> _Assignment_
When the line with "ATOM 198 O O" appears below, start repeating lines exactly, and keep going through the line with "ATOM 203 O O"; add nothing outside that span.

Records contained in a dataset
------------------------------------------------

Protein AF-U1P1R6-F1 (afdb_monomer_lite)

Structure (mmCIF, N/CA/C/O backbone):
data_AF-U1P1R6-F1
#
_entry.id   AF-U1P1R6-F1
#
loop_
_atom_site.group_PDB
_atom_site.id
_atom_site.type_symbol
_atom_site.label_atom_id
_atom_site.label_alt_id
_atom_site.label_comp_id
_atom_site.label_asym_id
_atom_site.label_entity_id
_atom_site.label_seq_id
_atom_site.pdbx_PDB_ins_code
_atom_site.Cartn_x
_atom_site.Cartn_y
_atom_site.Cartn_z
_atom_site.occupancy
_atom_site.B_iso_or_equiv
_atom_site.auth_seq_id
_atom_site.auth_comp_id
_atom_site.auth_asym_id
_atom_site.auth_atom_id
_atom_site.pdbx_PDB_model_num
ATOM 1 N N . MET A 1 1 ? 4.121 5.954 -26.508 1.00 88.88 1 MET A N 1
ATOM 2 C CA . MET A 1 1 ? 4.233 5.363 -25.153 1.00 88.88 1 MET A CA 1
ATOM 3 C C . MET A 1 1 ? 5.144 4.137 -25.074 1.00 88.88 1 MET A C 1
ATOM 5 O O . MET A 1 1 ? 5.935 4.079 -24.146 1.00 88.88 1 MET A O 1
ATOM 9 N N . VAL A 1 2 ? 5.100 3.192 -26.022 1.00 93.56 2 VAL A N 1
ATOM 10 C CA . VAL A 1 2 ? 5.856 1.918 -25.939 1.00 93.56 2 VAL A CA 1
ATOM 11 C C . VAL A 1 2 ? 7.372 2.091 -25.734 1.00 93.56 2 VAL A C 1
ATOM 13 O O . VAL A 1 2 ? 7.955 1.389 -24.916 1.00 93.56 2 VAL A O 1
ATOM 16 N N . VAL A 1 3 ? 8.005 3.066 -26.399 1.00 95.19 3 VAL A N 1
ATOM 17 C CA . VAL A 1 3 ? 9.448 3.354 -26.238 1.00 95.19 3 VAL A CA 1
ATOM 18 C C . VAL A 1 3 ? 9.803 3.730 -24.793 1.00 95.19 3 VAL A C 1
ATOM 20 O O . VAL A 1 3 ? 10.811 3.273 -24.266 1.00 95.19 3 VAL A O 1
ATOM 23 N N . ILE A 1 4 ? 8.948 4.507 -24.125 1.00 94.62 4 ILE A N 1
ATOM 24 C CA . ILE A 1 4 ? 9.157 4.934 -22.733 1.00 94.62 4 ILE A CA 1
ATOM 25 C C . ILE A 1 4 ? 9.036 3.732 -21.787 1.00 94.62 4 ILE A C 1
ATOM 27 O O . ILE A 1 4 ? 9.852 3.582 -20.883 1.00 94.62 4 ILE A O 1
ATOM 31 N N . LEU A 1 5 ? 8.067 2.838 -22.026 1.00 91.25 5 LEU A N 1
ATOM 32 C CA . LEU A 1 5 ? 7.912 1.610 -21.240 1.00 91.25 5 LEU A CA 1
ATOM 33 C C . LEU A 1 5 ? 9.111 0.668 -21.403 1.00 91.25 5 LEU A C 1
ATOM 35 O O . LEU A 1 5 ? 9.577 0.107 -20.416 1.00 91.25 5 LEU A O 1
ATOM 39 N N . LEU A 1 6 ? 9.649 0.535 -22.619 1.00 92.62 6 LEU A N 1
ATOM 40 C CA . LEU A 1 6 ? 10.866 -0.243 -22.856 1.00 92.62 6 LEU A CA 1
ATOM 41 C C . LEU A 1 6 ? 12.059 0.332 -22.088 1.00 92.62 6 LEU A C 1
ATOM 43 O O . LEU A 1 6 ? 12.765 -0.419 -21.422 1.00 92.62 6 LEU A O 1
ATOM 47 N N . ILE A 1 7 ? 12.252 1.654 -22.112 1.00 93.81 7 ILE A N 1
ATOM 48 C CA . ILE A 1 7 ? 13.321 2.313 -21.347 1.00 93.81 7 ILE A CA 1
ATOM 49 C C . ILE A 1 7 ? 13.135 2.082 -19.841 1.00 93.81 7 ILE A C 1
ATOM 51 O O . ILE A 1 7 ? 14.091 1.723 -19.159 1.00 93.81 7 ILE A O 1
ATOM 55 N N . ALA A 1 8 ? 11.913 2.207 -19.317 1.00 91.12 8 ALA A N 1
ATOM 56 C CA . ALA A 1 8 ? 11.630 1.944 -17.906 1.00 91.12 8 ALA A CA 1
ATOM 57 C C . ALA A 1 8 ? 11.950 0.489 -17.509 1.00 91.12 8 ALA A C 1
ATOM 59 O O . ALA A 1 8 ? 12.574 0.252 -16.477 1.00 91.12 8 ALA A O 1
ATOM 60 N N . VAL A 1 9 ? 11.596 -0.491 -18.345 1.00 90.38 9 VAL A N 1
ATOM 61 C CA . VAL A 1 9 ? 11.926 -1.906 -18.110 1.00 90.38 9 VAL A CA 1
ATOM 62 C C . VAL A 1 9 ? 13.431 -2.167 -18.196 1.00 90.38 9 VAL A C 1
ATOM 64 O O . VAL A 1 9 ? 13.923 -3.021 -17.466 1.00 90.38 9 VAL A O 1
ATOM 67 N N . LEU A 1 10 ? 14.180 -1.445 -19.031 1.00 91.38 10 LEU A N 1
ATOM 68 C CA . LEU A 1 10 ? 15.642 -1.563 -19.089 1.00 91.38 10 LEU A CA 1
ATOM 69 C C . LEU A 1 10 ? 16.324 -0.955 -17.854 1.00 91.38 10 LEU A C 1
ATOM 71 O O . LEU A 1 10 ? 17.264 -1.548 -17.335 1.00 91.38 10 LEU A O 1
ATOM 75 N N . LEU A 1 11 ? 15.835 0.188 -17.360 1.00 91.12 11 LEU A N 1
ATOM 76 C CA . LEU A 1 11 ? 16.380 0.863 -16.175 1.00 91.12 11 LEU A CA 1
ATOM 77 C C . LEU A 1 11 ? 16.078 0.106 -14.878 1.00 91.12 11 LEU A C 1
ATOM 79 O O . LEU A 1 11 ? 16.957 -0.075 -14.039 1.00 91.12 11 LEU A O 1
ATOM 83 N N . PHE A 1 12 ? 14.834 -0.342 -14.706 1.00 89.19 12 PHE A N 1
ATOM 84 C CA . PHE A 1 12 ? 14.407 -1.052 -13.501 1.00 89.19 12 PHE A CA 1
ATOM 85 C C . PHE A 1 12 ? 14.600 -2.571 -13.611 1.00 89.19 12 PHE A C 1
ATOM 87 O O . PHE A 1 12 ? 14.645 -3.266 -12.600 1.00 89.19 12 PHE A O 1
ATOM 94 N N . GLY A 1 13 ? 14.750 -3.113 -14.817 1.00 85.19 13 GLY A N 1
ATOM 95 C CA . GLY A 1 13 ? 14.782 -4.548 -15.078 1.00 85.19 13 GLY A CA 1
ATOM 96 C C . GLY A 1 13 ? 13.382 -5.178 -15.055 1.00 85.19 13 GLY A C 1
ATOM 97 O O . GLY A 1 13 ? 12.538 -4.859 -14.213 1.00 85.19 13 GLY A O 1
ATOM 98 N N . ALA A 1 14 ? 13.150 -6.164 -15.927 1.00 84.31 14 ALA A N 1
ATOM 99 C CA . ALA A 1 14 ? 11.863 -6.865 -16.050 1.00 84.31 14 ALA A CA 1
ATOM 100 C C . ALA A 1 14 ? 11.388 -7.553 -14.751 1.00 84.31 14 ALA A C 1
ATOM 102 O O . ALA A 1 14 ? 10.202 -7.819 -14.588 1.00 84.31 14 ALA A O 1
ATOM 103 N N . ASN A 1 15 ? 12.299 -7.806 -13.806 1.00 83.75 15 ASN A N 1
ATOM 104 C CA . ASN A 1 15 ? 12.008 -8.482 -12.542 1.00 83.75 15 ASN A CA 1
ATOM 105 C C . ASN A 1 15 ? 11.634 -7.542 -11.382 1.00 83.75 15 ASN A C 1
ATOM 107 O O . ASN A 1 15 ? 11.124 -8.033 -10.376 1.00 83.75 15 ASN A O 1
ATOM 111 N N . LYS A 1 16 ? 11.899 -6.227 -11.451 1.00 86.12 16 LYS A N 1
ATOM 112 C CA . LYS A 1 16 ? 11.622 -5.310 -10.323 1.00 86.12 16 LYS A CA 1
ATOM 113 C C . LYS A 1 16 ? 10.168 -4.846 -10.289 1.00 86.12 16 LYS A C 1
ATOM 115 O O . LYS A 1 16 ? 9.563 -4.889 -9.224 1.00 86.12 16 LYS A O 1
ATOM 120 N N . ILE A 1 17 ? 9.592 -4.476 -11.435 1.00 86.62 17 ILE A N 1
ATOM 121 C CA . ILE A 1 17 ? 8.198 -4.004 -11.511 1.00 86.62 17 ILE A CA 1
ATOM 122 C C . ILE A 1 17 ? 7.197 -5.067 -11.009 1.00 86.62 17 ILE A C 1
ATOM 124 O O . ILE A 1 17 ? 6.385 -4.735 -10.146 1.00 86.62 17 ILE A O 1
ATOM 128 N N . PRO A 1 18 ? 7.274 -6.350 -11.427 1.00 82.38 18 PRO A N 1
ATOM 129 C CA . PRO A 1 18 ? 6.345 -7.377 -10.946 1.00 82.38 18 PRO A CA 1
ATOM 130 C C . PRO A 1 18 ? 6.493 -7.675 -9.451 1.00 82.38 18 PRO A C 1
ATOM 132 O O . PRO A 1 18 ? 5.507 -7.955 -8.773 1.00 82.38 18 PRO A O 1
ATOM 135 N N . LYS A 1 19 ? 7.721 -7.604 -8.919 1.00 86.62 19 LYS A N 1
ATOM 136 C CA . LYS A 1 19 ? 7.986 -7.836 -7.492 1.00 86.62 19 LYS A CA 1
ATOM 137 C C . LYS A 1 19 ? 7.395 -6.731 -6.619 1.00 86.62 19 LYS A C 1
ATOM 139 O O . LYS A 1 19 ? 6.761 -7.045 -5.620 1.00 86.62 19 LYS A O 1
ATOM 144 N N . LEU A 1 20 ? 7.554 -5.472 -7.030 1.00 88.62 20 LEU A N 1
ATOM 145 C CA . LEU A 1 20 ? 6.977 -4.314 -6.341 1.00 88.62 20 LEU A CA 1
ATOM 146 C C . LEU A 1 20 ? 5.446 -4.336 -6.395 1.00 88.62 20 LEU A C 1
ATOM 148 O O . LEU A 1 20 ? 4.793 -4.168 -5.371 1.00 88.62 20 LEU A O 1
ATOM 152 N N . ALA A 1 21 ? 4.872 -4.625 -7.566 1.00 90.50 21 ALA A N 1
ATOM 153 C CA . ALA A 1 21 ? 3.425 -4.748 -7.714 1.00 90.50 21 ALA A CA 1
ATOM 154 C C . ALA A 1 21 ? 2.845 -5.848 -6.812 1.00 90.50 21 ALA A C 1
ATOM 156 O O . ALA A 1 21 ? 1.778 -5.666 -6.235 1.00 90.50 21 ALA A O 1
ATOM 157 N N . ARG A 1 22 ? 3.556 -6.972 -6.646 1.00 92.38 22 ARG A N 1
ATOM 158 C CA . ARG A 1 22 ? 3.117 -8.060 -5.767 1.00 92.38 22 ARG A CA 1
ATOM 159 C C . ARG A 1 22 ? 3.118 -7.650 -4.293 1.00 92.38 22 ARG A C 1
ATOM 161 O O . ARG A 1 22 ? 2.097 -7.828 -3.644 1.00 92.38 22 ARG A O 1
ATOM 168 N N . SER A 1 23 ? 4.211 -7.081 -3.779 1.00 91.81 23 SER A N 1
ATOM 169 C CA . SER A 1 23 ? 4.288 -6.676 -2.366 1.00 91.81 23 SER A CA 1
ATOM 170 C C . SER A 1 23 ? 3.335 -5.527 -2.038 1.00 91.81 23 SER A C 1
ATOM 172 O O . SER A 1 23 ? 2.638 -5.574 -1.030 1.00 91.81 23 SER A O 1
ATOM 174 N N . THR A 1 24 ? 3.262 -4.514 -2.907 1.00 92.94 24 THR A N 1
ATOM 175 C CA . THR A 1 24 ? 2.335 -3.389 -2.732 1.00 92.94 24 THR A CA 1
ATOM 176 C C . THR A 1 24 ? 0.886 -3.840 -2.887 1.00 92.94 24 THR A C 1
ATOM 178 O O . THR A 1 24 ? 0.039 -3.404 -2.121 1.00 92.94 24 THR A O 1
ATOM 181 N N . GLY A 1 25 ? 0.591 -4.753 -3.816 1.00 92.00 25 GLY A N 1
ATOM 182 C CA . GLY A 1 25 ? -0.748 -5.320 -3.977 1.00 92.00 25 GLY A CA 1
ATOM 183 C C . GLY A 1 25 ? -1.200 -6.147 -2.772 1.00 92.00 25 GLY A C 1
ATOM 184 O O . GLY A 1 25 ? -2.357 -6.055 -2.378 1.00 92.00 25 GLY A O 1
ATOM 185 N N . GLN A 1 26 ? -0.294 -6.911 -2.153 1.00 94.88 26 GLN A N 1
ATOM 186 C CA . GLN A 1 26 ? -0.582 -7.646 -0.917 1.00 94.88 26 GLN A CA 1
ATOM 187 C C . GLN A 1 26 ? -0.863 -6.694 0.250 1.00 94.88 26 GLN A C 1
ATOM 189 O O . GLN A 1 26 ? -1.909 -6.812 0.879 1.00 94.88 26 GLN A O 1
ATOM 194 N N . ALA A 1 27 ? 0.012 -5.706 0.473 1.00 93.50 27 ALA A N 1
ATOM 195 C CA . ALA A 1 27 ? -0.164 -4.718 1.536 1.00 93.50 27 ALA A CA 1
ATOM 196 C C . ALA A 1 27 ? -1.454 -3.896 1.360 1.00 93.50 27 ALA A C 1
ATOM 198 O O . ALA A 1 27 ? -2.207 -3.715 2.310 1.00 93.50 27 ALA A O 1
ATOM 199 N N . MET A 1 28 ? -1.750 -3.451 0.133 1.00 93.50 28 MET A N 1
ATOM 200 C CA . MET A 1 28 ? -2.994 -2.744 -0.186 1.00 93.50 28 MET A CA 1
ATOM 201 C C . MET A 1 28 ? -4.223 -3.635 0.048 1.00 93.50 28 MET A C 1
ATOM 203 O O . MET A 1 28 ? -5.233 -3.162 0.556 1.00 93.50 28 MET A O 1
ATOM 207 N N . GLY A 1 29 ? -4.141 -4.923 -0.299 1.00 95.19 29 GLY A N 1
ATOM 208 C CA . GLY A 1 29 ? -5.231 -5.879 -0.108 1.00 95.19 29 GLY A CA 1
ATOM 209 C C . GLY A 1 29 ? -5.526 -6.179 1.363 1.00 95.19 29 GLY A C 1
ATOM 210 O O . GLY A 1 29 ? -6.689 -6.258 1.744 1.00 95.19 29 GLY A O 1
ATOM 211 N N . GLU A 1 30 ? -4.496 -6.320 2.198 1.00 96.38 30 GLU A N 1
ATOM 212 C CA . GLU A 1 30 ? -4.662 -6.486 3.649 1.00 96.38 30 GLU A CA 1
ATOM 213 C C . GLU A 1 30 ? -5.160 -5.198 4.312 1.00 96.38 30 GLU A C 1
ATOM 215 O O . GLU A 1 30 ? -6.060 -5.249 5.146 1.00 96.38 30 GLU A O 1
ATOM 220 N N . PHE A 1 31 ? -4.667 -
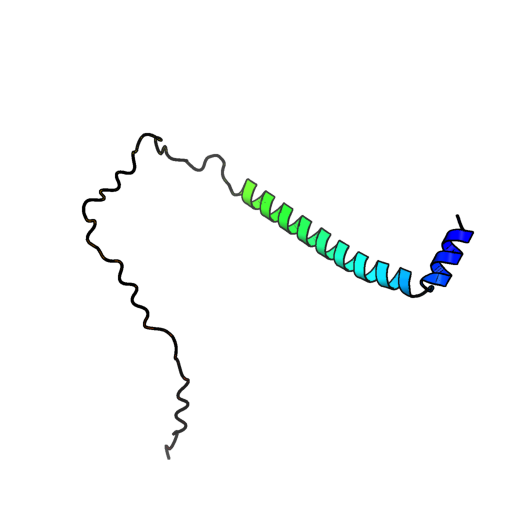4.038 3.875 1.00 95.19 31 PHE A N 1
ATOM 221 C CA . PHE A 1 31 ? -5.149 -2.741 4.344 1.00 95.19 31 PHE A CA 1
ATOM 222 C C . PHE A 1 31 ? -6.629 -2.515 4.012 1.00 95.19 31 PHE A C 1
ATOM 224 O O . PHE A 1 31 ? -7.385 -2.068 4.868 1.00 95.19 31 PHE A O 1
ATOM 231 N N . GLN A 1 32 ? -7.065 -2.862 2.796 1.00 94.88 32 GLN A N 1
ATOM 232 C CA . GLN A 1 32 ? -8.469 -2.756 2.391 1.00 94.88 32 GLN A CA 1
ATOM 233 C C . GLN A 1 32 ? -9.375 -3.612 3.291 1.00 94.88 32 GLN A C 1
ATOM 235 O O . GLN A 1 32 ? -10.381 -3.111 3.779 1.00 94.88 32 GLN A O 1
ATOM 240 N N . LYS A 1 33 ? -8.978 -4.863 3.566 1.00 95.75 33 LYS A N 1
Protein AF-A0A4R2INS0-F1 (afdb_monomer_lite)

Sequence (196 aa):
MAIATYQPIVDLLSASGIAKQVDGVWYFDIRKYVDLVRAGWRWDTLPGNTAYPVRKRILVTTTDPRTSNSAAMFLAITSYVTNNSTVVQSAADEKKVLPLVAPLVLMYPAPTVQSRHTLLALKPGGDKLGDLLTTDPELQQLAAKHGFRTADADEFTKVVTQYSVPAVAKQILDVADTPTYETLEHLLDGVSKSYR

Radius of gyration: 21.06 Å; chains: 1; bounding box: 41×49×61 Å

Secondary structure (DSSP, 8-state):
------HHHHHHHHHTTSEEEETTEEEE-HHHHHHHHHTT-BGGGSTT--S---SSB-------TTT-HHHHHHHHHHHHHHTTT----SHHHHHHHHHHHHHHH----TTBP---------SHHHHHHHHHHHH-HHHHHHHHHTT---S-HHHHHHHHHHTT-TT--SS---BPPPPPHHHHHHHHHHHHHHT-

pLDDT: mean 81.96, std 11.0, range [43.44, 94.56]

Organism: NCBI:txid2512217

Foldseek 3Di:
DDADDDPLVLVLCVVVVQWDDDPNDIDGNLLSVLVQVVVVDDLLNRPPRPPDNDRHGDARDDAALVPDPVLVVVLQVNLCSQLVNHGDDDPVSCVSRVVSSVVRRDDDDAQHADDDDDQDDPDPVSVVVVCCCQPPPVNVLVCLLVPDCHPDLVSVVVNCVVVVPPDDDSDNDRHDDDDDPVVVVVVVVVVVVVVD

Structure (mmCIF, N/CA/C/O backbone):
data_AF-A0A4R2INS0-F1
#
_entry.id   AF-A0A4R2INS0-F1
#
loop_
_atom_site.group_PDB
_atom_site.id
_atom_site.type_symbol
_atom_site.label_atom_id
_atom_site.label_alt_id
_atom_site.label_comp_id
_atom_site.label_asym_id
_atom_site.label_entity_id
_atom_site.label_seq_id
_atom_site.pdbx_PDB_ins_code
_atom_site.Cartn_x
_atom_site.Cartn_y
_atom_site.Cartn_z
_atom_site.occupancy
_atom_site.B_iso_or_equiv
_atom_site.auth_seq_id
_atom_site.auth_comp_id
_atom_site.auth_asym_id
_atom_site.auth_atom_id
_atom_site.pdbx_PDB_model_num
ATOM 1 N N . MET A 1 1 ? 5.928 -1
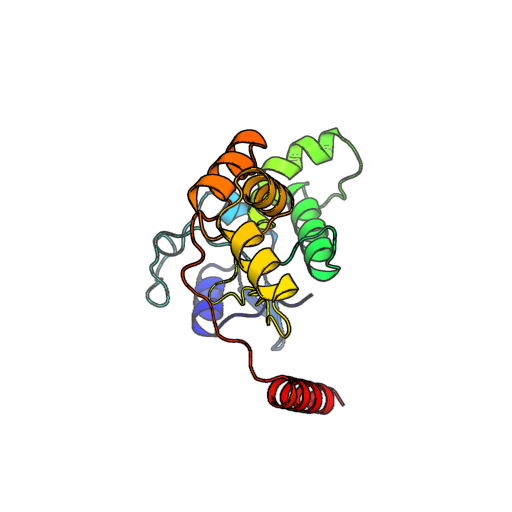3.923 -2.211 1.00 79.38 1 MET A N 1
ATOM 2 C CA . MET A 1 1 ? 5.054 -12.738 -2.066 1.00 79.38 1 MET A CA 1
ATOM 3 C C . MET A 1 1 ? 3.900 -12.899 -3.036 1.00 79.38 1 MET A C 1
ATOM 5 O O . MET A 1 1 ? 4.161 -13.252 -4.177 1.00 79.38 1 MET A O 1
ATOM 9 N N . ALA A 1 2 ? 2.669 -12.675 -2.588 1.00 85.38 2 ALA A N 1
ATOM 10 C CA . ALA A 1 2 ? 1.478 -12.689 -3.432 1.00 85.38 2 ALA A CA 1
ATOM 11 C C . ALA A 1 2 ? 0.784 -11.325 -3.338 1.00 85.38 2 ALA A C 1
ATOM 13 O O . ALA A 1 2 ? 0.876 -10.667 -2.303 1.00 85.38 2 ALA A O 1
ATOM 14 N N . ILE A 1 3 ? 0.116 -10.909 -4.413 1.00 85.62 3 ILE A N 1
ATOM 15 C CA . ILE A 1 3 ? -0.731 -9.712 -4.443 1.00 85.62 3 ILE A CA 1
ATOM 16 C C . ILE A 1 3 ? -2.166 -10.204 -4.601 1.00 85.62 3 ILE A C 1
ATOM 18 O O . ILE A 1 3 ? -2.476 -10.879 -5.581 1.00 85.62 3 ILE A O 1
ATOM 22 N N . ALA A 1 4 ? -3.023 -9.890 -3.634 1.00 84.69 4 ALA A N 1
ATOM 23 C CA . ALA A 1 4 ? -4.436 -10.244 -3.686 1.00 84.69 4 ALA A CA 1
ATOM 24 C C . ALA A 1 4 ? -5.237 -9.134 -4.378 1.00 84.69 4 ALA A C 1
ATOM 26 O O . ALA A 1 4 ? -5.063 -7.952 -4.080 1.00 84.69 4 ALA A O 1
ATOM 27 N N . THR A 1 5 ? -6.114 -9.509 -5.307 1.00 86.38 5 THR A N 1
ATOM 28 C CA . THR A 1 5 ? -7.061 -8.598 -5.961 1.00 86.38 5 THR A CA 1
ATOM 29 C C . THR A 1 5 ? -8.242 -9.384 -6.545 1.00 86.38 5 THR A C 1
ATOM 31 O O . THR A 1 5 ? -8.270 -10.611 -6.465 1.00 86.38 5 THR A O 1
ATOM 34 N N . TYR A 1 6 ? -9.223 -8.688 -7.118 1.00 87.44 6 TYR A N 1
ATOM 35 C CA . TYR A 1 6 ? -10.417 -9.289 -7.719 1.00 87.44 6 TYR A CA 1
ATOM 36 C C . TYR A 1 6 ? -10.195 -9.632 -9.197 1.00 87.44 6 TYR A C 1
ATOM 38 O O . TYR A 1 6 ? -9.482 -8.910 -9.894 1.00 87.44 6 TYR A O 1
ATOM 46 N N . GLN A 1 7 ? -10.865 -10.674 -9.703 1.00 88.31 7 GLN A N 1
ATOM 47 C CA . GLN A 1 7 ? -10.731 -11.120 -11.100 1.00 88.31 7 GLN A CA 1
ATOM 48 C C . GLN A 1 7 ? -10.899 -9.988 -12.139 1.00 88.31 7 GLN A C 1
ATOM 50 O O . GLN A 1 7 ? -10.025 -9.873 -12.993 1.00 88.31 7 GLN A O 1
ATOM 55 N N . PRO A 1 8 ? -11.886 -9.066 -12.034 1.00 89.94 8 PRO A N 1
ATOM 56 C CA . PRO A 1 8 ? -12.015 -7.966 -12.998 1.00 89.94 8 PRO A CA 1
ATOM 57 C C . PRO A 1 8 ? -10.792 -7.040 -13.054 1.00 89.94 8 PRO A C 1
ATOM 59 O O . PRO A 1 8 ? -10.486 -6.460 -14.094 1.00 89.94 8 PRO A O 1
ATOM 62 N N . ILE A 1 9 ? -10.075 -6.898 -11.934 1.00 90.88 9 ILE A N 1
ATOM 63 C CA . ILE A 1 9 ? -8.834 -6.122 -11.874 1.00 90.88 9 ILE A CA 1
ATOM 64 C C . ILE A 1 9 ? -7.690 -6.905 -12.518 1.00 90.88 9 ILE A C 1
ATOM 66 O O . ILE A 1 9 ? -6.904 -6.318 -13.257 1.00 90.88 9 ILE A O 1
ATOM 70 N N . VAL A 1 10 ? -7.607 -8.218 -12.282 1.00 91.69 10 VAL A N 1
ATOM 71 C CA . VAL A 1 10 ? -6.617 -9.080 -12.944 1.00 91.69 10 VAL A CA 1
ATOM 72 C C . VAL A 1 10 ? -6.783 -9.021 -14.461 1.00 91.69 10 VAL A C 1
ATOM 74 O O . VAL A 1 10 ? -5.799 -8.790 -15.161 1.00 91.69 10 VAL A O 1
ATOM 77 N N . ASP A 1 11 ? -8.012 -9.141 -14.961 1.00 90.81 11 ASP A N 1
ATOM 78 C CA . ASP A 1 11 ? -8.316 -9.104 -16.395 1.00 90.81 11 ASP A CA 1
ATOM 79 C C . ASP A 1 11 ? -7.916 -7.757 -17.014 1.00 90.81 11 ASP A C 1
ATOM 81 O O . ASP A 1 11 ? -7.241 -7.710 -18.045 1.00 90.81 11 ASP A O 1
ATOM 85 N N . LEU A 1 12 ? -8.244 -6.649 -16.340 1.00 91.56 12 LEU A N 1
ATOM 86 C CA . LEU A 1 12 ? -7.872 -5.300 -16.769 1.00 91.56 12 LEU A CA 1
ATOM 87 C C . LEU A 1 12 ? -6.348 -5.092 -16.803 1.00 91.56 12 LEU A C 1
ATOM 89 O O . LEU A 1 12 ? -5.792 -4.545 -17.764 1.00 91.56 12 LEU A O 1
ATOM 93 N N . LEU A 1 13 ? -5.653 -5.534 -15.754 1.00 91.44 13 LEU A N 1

------------------------------------------------

> _Task result_
ATOM 198 O O . ALA A 1 27 ? -2.207 -3.715 2.310 1.00 93.50 27 ALA A O 1
ATOM 199 N N . MET A 1 28 ? -1.750 -3.451 0.133 1.00 93.50 28 MET A N 1
ATOM 200 C CA . MET A 1 28 ? -2.994 -2.744 -0.186 1.00 93.50 28 MET A CA 1
ATOM 201 C C . MET A 1 28 ? -4.223 -3.635 0.048 1.00 93.50 28 MET A C 1
ATOM 203 O O . MET A 1 28 ? -5.233 -3.162 0.556 1.00 93.50 28 MET A O 1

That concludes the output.